Два уже не юных человека сидели на открытой террасе дома пастора Коскинена и наслаждались закатом. Марья пришла пешком, поскольку предполагала, что уезжать домой будет на такси, не вполне трезвой – она явилась для долгого задушевного разговора, с Тойво не хотелось разыгрывать недотрогу, да и сам пастор получил прекрасный повод расслабиться. Хозяин дома расположился напротив гостьи, с удовольствием потягивал пиво из большой стеклянной кружки.
- Ты пей, пей, - подбодрил он, щурясь на блик, игравший на верхней грани стекла, - жена на Юханнес доброе пиво сварила, она у меня хозяйка что надо, и я святого из себя строить не собираюсь. Если в меру потреблять, то пиво в радость и на пользу. Покупное не очень люблю, а вот домашнее…
- Хорошего помаленьку, и так вчера с Пеккой пили, - сказала Марья, усмехнувшись. – Пекка водку, я мартини. Ты же понимаешь, что водка для мужчин, женщинам крепкий алкоголь пить не пристало. Но вот знаешь, моя преподавательница в консерватории требовала, чтобы мы позволяли себе субботний бокал хорошего красного сухого вина. Непременно хорошего и только в субботу, один раз в неделю. Водку – никогда, это не женский напиток, только басы и баритоны могут себе подобное разрешить, тенор и сопрано водка губит.

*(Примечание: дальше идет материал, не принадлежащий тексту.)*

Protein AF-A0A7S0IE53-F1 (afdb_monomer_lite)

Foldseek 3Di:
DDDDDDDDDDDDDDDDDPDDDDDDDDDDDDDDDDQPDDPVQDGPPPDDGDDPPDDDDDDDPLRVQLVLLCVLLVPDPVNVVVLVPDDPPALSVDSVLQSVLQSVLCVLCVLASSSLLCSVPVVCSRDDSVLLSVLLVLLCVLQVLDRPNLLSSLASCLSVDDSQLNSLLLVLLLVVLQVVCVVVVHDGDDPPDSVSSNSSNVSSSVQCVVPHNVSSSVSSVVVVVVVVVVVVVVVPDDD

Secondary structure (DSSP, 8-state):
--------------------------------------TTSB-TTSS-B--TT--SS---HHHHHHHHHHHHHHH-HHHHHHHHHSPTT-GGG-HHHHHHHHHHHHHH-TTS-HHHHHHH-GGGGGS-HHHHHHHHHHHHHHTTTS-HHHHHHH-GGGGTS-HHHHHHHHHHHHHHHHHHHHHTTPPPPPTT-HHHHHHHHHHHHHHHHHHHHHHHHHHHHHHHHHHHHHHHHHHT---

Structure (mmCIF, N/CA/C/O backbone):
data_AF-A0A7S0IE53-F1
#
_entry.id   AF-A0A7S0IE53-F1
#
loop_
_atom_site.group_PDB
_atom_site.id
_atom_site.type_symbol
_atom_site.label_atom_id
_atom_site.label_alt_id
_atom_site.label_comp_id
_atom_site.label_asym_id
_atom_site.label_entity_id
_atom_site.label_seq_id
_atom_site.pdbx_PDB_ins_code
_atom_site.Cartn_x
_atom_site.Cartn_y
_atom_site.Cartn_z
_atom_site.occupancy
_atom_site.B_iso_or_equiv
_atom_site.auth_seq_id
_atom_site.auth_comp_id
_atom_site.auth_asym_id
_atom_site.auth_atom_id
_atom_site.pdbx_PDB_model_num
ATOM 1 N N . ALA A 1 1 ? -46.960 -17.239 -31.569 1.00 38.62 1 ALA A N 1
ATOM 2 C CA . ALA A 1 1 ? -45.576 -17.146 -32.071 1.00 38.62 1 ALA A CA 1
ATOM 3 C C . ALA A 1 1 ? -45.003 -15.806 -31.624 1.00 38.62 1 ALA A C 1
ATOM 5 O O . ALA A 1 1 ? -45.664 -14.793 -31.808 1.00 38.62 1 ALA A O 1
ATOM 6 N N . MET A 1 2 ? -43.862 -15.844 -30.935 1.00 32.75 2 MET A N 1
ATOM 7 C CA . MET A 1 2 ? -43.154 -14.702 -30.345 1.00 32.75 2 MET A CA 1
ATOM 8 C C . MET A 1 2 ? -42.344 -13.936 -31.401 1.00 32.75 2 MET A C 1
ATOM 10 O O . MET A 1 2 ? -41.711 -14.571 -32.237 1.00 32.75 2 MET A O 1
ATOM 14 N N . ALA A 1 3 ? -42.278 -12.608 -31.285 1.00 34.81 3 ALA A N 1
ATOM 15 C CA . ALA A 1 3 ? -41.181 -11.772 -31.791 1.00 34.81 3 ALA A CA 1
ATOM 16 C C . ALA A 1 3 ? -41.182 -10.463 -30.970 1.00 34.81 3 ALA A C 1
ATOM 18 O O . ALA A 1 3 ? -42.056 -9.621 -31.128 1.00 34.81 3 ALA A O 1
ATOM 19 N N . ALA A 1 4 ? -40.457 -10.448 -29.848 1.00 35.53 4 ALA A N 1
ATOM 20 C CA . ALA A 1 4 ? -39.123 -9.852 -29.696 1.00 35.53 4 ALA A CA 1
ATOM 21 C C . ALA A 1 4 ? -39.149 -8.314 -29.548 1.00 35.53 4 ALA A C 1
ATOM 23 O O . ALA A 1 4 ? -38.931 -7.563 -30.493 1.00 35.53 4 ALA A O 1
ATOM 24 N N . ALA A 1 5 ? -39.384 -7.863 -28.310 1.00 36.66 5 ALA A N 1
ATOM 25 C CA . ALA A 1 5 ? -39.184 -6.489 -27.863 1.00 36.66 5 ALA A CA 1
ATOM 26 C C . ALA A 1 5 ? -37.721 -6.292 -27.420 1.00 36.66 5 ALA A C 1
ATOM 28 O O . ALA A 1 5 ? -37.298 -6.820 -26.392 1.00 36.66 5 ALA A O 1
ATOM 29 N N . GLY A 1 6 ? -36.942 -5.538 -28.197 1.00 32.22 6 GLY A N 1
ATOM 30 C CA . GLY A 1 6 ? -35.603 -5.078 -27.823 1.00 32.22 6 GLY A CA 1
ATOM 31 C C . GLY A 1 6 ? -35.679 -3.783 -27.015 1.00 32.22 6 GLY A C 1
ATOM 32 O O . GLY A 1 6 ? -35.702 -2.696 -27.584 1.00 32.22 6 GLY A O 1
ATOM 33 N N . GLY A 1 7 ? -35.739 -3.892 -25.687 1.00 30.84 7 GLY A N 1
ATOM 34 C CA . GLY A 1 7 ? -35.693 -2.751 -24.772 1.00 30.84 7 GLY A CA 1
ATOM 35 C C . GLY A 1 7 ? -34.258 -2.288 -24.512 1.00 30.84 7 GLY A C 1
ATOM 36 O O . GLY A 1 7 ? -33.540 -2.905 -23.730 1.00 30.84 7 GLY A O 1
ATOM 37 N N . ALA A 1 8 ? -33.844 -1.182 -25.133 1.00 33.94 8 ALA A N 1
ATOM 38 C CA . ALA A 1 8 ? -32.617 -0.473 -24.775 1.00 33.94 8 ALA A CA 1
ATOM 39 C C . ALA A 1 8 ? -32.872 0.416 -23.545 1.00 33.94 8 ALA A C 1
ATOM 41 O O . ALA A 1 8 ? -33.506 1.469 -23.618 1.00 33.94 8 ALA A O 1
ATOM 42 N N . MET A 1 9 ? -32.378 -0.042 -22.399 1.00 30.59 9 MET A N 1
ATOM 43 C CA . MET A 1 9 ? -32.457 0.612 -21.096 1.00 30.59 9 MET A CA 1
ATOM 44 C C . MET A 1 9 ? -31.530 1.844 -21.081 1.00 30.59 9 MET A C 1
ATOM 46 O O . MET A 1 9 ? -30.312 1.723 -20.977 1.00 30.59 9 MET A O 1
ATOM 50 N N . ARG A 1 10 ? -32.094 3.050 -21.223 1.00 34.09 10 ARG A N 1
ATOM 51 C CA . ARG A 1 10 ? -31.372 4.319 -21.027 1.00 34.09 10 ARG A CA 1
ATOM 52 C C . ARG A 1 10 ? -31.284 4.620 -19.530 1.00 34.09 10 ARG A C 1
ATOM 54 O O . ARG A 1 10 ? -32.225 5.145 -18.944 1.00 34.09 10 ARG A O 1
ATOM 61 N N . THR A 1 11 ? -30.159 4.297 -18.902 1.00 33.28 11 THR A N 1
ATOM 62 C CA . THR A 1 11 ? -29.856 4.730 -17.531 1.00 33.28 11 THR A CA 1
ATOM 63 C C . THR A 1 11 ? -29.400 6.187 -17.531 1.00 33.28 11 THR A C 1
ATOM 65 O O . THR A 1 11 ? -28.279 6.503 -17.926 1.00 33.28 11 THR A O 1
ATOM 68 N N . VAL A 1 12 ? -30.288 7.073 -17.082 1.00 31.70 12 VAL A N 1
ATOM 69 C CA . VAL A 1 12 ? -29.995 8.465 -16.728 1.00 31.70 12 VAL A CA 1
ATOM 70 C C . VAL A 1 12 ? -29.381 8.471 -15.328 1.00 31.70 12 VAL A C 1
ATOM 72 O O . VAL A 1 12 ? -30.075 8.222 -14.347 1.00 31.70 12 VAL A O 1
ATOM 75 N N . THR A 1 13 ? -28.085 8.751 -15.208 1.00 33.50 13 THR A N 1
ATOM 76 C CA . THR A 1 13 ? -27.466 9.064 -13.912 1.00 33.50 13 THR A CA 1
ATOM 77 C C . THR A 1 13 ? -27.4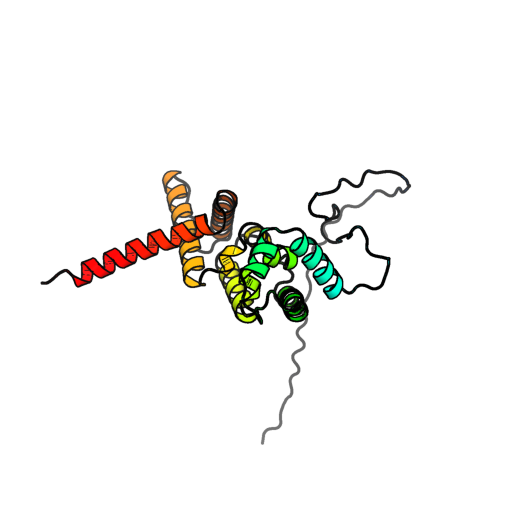36 10.576 -13.731 1.00 33.50 13 THR A C 1
ATOM 79 O O . THR A 1 13 ? -26.586 11.262 -14.299 1.00 33.50 13 THR A O 1
ATOM 82 N N . ALA A 1 14 ? -28.382 11.091 -12.946 1.00 30.22 14 ALA A N 1
ATOM 83 C CA . ALA A 1 14 ? -28.378 12.460 -12.454 1.00 30.22 14 ALA A CA 1
ATOM 84 C C . ALA A 1 14 ? -27.179 12.665 -11.512 1.00 30.22 14 ALA A C 1
ATOM 86 O O . ALA A 1 14 ? -27.042 11.978 -10.498 1.00 30.22 14 ALA A O 1
ATOM 87 N N . ARG A 1 15 ? -26.293 13.601 -11.860 1.00 31.14 15 ARG A N 1
ATOM 88 C CA . ARG A 1 15 ? -25.180 14.036 -11.014 1.00 31.14 15 ARG A CA 1
ATOM 89 C C . ARG A 1 15 ? -25.691 15.175 -10.136 1.00 31.14 15 ARG A C 1
ATOM 91 O O . ARG A 1 15 ? -26.021 16.244 -10.636 1.00 31.14 15 ARG A O 1
ATOM 98 N N . VAL A 1 16 ? -25.801 14.920 -8.836 1.00 28.72 16 VAL A N 1
ATOM 99 C CA . VAL A 1 16 ? -26.121 15.939 -7.831 1.00 28.72 16 VAL A CA 1
ATOM 100 C C . VAL A 1 16 ? -24.879 16.814 -7.643 1.00 28.72 16 VAL A C 1
ATOM 102 O O . VAL A 1 16 ? -23.916 16.399 -7.002 1.00 28.72 16 VAL A O 1
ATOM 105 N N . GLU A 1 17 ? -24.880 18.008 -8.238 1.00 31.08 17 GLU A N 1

Перед выступлением мне вовсе можно только воду – высокий голос моментально на всё реагирует.
- Всё? – Тойво улыбнулся.
- Всё, - почти покаянно и абсолютно искренне призналась Марья, - вообще всё, не заставляй меня краснеть. К исповеди я приду послезавтра, честно, и так затянула.
- Есть немного! – улыбнулся Тойво. – Я всё ждал, когда ты придёшь, строптивица. Год как не была. Нехорошо. Небось, в душе сажи накопилось словно в печи у нерадивой хозяйки.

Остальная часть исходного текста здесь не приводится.